• **Prompt**: Repeat the lines below exactly as written, please, from the line with "ATOM 2 C CA" to the line with "ATOM 36 N N", both lines included, and no others.

• **Input**:

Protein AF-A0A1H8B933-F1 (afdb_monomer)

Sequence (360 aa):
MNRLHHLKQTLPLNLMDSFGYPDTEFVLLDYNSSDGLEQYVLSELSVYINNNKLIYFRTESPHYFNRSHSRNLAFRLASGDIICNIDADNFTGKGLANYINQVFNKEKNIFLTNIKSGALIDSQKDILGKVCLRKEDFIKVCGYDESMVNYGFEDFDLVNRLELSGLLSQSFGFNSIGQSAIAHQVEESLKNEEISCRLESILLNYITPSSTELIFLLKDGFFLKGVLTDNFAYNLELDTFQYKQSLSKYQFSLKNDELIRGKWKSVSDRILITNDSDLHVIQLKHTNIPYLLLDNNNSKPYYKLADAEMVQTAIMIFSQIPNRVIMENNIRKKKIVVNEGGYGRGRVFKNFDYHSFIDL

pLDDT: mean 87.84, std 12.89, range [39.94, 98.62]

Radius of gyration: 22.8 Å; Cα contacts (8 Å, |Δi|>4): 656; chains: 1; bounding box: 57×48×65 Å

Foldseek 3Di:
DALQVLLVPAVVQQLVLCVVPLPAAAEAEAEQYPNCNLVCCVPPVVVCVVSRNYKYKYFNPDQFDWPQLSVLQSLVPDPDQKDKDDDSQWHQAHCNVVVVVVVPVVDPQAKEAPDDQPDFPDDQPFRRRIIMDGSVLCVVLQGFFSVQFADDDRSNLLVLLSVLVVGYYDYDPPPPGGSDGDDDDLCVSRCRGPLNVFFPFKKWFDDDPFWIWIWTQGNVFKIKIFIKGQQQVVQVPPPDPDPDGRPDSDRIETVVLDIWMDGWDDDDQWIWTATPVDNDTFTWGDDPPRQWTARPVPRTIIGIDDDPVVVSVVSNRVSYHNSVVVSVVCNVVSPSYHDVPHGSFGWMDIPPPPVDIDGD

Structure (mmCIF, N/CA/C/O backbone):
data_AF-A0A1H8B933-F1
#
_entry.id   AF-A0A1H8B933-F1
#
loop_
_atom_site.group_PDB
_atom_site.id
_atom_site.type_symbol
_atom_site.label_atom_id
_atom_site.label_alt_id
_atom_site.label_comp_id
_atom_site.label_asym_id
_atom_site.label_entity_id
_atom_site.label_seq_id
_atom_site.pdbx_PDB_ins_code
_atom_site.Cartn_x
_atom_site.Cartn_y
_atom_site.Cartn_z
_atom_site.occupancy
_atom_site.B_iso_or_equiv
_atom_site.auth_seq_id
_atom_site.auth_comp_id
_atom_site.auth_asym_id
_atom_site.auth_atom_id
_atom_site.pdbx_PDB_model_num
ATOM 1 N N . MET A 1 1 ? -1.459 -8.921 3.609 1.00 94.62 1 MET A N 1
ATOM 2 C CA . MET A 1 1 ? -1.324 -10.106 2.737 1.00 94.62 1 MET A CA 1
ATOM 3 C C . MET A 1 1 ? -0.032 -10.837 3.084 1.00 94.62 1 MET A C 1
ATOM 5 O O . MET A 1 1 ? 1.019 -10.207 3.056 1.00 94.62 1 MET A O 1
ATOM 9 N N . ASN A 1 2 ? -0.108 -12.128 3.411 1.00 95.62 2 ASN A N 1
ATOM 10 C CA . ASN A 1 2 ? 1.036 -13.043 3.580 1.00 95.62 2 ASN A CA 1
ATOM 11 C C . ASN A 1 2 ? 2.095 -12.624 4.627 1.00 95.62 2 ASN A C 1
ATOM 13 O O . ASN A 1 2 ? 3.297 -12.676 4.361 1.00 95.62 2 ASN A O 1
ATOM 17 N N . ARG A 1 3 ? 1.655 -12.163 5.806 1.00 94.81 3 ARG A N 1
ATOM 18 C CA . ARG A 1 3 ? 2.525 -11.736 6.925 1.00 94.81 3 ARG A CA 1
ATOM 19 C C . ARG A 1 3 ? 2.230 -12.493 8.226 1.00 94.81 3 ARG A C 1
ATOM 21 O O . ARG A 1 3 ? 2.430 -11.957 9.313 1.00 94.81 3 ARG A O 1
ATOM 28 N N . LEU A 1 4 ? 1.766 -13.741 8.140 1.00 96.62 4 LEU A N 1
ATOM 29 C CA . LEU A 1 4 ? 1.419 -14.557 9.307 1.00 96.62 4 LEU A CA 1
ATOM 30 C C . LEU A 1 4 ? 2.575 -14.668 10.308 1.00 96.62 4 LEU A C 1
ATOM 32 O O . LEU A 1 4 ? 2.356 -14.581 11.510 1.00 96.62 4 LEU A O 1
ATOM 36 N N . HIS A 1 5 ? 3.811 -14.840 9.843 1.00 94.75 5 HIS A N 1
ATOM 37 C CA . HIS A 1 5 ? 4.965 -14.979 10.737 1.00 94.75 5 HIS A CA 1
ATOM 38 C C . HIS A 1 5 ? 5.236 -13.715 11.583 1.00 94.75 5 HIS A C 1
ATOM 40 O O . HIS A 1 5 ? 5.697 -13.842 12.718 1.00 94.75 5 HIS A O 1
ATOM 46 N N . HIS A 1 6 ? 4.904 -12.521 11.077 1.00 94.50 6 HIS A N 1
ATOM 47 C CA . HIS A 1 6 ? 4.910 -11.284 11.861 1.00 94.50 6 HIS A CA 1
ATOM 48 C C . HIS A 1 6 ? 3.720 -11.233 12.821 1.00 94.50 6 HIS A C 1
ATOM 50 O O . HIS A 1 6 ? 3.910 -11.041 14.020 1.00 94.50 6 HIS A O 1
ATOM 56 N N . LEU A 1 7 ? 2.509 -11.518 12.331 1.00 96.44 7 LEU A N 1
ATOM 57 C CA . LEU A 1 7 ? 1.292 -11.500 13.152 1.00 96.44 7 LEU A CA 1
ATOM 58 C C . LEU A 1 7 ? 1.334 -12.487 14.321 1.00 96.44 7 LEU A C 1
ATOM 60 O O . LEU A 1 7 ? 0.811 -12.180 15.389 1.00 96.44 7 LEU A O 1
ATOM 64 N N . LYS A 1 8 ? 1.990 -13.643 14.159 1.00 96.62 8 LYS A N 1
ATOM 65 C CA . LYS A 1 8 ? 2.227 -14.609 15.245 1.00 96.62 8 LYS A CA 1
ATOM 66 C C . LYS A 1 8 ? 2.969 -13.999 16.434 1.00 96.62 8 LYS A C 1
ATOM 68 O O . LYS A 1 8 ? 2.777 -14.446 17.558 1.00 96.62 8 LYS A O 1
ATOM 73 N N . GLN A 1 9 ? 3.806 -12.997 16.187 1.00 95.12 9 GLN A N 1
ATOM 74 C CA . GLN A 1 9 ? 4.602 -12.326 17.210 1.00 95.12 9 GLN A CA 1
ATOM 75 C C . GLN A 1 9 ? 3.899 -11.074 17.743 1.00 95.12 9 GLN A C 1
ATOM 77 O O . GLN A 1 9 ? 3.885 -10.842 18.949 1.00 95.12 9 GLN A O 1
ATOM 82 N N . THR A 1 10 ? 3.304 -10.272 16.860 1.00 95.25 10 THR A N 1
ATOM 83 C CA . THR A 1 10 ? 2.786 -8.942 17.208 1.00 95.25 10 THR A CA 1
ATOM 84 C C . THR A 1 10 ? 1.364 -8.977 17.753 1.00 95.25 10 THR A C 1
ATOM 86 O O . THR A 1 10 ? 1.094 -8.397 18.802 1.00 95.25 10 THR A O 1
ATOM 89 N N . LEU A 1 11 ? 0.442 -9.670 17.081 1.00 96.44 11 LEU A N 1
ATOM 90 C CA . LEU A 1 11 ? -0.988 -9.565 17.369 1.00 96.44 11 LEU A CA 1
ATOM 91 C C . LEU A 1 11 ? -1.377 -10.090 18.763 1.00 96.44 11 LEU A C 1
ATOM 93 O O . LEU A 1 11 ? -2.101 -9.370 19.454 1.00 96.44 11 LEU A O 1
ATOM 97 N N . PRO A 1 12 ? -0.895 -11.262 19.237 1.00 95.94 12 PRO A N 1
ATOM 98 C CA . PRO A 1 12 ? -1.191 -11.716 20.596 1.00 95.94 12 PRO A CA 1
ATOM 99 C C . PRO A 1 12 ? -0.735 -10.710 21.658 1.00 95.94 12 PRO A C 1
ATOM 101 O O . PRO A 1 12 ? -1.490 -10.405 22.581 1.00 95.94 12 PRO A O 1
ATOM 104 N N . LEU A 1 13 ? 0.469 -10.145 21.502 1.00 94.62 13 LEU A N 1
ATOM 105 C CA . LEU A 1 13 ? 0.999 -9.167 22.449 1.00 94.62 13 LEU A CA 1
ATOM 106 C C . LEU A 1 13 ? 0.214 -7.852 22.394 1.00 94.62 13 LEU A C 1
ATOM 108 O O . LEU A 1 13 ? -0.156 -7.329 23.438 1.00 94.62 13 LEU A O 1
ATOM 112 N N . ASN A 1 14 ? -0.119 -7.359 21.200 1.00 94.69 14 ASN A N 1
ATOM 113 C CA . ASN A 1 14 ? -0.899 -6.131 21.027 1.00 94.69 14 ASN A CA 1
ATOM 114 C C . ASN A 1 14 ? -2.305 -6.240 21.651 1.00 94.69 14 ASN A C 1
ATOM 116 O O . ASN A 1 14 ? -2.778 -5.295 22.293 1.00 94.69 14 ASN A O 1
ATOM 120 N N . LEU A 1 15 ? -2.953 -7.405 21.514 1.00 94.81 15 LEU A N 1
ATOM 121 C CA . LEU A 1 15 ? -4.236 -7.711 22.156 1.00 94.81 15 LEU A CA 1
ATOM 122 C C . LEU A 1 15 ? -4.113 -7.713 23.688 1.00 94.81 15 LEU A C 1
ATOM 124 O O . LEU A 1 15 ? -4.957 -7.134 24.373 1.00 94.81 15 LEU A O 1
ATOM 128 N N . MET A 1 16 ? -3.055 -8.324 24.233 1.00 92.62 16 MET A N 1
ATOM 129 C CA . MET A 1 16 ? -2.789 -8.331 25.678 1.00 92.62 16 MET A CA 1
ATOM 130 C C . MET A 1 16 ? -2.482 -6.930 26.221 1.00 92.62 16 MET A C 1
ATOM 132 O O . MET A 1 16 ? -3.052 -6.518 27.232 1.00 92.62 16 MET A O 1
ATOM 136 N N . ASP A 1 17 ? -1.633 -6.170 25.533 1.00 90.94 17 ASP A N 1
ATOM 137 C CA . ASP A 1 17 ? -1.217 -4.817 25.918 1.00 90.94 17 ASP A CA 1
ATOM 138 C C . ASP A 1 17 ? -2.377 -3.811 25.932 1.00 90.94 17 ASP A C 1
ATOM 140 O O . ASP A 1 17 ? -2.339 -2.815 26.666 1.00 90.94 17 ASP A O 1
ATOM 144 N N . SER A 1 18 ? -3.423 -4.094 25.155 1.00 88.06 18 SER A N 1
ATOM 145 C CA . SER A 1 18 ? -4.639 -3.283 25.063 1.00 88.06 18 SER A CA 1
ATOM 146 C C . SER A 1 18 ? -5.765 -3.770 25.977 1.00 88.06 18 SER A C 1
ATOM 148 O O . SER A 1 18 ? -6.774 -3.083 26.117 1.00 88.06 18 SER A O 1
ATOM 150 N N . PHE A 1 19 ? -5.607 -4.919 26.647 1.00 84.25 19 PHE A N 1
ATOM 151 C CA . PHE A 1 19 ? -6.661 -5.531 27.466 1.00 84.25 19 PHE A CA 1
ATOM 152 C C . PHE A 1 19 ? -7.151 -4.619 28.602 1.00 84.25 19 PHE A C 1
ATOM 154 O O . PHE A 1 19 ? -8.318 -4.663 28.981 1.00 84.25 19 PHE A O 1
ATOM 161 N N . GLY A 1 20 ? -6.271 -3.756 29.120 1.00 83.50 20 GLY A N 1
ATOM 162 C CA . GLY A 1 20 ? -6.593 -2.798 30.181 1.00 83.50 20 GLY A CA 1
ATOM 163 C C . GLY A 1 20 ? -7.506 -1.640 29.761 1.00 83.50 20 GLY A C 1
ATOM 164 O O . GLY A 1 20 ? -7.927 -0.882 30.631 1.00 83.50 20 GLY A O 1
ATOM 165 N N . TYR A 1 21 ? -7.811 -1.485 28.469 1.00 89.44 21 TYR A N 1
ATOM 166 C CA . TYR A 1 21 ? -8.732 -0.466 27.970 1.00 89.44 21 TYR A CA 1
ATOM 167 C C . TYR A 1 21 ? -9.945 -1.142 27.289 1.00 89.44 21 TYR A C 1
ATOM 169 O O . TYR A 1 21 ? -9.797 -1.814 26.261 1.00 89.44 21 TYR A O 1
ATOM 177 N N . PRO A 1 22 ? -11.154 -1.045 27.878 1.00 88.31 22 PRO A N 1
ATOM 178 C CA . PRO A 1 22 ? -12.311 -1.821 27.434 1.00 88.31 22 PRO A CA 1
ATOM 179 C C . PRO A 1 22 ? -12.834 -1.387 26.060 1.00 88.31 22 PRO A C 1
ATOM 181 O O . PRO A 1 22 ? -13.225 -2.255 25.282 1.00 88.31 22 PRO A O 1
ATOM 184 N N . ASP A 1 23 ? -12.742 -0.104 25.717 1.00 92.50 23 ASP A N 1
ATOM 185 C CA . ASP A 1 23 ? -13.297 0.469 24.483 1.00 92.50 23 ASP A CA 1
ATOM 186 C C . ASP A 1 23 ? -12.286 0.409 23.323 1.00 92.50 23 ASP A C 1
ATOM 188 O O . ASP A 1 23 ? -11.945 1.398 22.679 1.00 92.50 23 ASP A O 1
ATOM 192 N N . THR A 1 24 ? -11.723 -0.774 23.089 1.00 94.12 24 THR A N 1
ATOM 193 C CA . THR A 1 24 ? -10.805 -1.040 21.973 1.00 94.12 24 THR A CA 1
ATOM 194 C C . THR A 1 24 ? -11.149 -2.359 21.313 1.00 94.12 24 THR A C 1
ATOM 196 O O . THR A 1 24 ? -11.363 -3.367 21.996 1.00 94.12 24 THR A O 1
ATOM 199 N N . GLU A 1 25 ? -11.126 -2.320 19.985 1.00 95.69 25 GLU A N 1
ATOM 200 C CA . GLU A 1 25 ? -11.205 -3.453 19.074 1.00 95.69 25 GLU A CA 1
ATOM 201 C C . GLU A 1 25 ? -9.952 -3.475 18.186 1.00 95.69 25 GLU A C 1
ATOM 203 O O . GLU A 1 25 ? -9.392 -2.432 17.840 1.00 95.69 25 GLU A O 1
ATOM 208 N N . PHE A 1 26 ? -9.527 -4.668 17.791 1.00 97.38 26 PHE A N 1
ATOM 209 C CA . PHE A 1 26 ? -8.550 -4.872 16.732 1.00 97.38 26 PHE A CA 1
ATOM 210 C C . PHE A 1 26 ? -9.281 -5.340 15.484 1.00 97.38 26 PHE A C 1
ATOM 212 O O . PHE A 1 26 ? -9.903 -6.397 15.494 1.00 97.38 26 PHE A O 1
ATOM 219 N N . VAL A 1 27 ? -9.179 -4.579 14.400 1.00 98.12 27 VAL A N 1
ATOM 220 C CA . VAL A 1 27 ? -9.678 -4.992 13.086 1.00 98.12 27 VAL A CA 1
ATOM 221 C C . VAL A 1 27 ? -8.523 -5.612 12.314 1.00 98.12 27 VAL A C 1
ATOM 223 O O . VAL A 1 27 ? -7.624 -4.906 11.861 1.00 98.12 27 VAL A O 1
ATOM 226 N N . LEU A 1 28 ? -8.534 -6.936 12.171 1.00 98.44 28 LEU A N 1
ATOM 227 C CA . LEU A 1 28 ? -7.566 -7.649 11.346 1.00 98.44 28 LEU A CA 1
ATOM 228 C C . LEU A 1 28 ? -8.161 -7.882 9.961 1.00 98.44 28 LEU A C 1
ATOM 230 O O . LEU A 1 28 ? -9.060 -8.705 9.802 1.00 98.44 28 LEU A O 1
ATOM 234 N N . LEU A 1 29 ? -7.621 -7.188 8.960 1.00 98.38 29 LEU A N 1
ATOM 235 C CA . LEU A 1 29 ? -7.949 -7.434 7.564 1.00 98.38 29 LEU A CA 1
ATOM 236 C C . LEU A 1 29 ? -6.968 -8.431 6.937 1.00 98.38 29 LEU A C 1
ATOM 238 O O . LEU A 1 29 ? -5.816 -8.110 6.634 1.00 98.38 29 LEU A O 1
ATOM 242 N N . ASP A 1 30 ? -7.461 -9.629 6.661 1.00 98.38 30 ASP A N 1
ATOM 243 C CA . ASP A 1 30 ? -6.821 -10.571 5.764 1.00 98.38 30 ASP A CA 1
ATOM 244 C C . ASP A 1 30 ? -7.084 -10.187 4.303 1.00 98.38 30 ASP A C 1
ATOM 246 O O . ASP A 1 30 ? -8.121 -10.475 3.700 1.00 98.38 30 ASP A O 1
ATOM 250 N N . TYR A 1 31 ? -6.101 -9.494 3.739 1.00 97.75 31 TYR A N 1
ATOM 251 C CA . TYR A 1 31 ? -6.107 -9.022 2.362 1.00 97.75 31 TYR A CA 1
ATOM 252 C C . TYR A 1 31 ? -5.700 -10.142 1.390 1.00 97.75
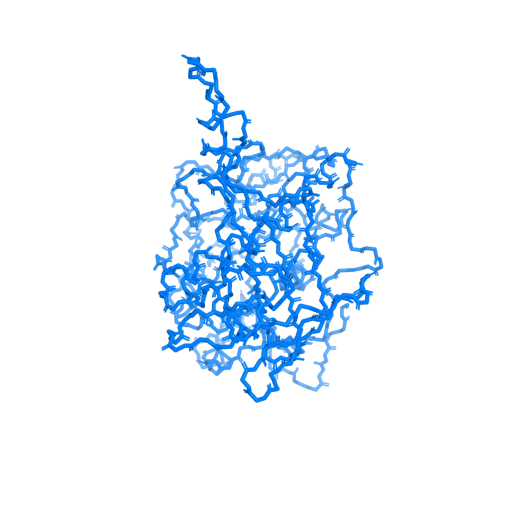 31 TYR A C 1
ATOM 254 O O . TYR A 1 31 ? -4.631 -10.076 0.785 1.00 97.75 31 TYR A O 1
ATOM 262 N N . ASN A 1 32 ? -6.524 -11.190 1.314 1.00 97.25 32 ASN A N 1
ATOM 263 C CA . ASN A 1 32 ? -6.352 -12.389 0.487 1.00 97.25 32 ASN A CA 1
ATOM 264 C C . ASN A 1 32 ? -5.034 -13.156 0.713 1.00 97.25 32 ASN A C 1
ATOM 266 O O . ASN A 1 32 ? -4.321 -13.499 -0.229 1.00 97.25 32 ASN A O 1
ATOM 270 N N . SER A 1 33 ? -4.666 -13.405 1.971 1.00 97.19 33 SER A N 1
ATOM 271 C CA . SER A 1 33 ? -3.463 -14.183 2.294 1.00 97.19 33 SER A CA 1
ATOM 272 C C . SER A 1 33 ? -3.663 -15.673 2.006 1.00 97.19 33 SER A C 1
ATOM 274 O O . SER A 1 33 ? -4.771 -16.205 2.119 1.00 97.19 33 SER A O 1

• **Answer section**:
ATOM 2 C CA . MET A 1 1 ? -1.324 -10.106 2.737 1.00 94.62 1 MET A CA 1
ATOM 3 C C . MET A 1 1 ? -0.032 -10.837 3.084 1.00 94.62 1 MET A C 1
ATOM 5 O O . MET A 1 1 ? 1.019 -10.207 3.056 1.00 94.62 1 MET A O 1
ATOM 9 N N . ASN A 1 2 ? -0.108 -12.128 3.411 1.00 95.62 2 ASN A N 1
ATOM 10 C CA . ASN A 1 2 ? 1.036 -13.043 3.580 1.00 95.62 2 ASN A CA 1
ATOM 11 C C . ASN A 1 2 ? 2.095 -12.624 4.627 1.00 95.62 2 ASN A C 1
ATOM 13 O O . ASN A 1 2 ? 3.297 -12.676 4.361 1.00 95.62 2 ASN A O 1
ATOM 17 N N . ARG A 1 3 ? 1.655 -12.163 5.806 1.00 94.81 3 ARG A N 1
ATOM 18 C CA . ARG A 1 3 ? 2.525 -11.736 6.925 1.00 94.81 3 ARG A CA 1
ATOM 19 C C . ARG A 1 3 ? 2.230 -12.493 8.226 1.00 94.81 3 ARG A C 1
ATOM 21 O O . ARG A 1 3 ? 2.430 -11.957 9.313 1.00 94.81 3 ARG A O 1
ATOM 28 N N . LEU A 1 4 ? 1.766 -13.741 8.140 1.00 96.62 4 LEU A N 1
ATOM 29 C CA . LEU A 1 4 ? 1.419 -14.557 9.307 1.00 96.62 4 LEU A CA 1
ATOM 30 C C . LEU A 1 4 ? 2.575 -14.668 10.308 1.00 96.62 4 LEU A C 1
ATOM 32 O O . LEU A 1 4 ? 2.356 -14.581 11.510 1.00 96.62 4 LEU A O 1
ATOM 36 N N . HIS A 1 5 ? 3.811 -14.840 9.843 1.00 94.75 5 HIS A N 1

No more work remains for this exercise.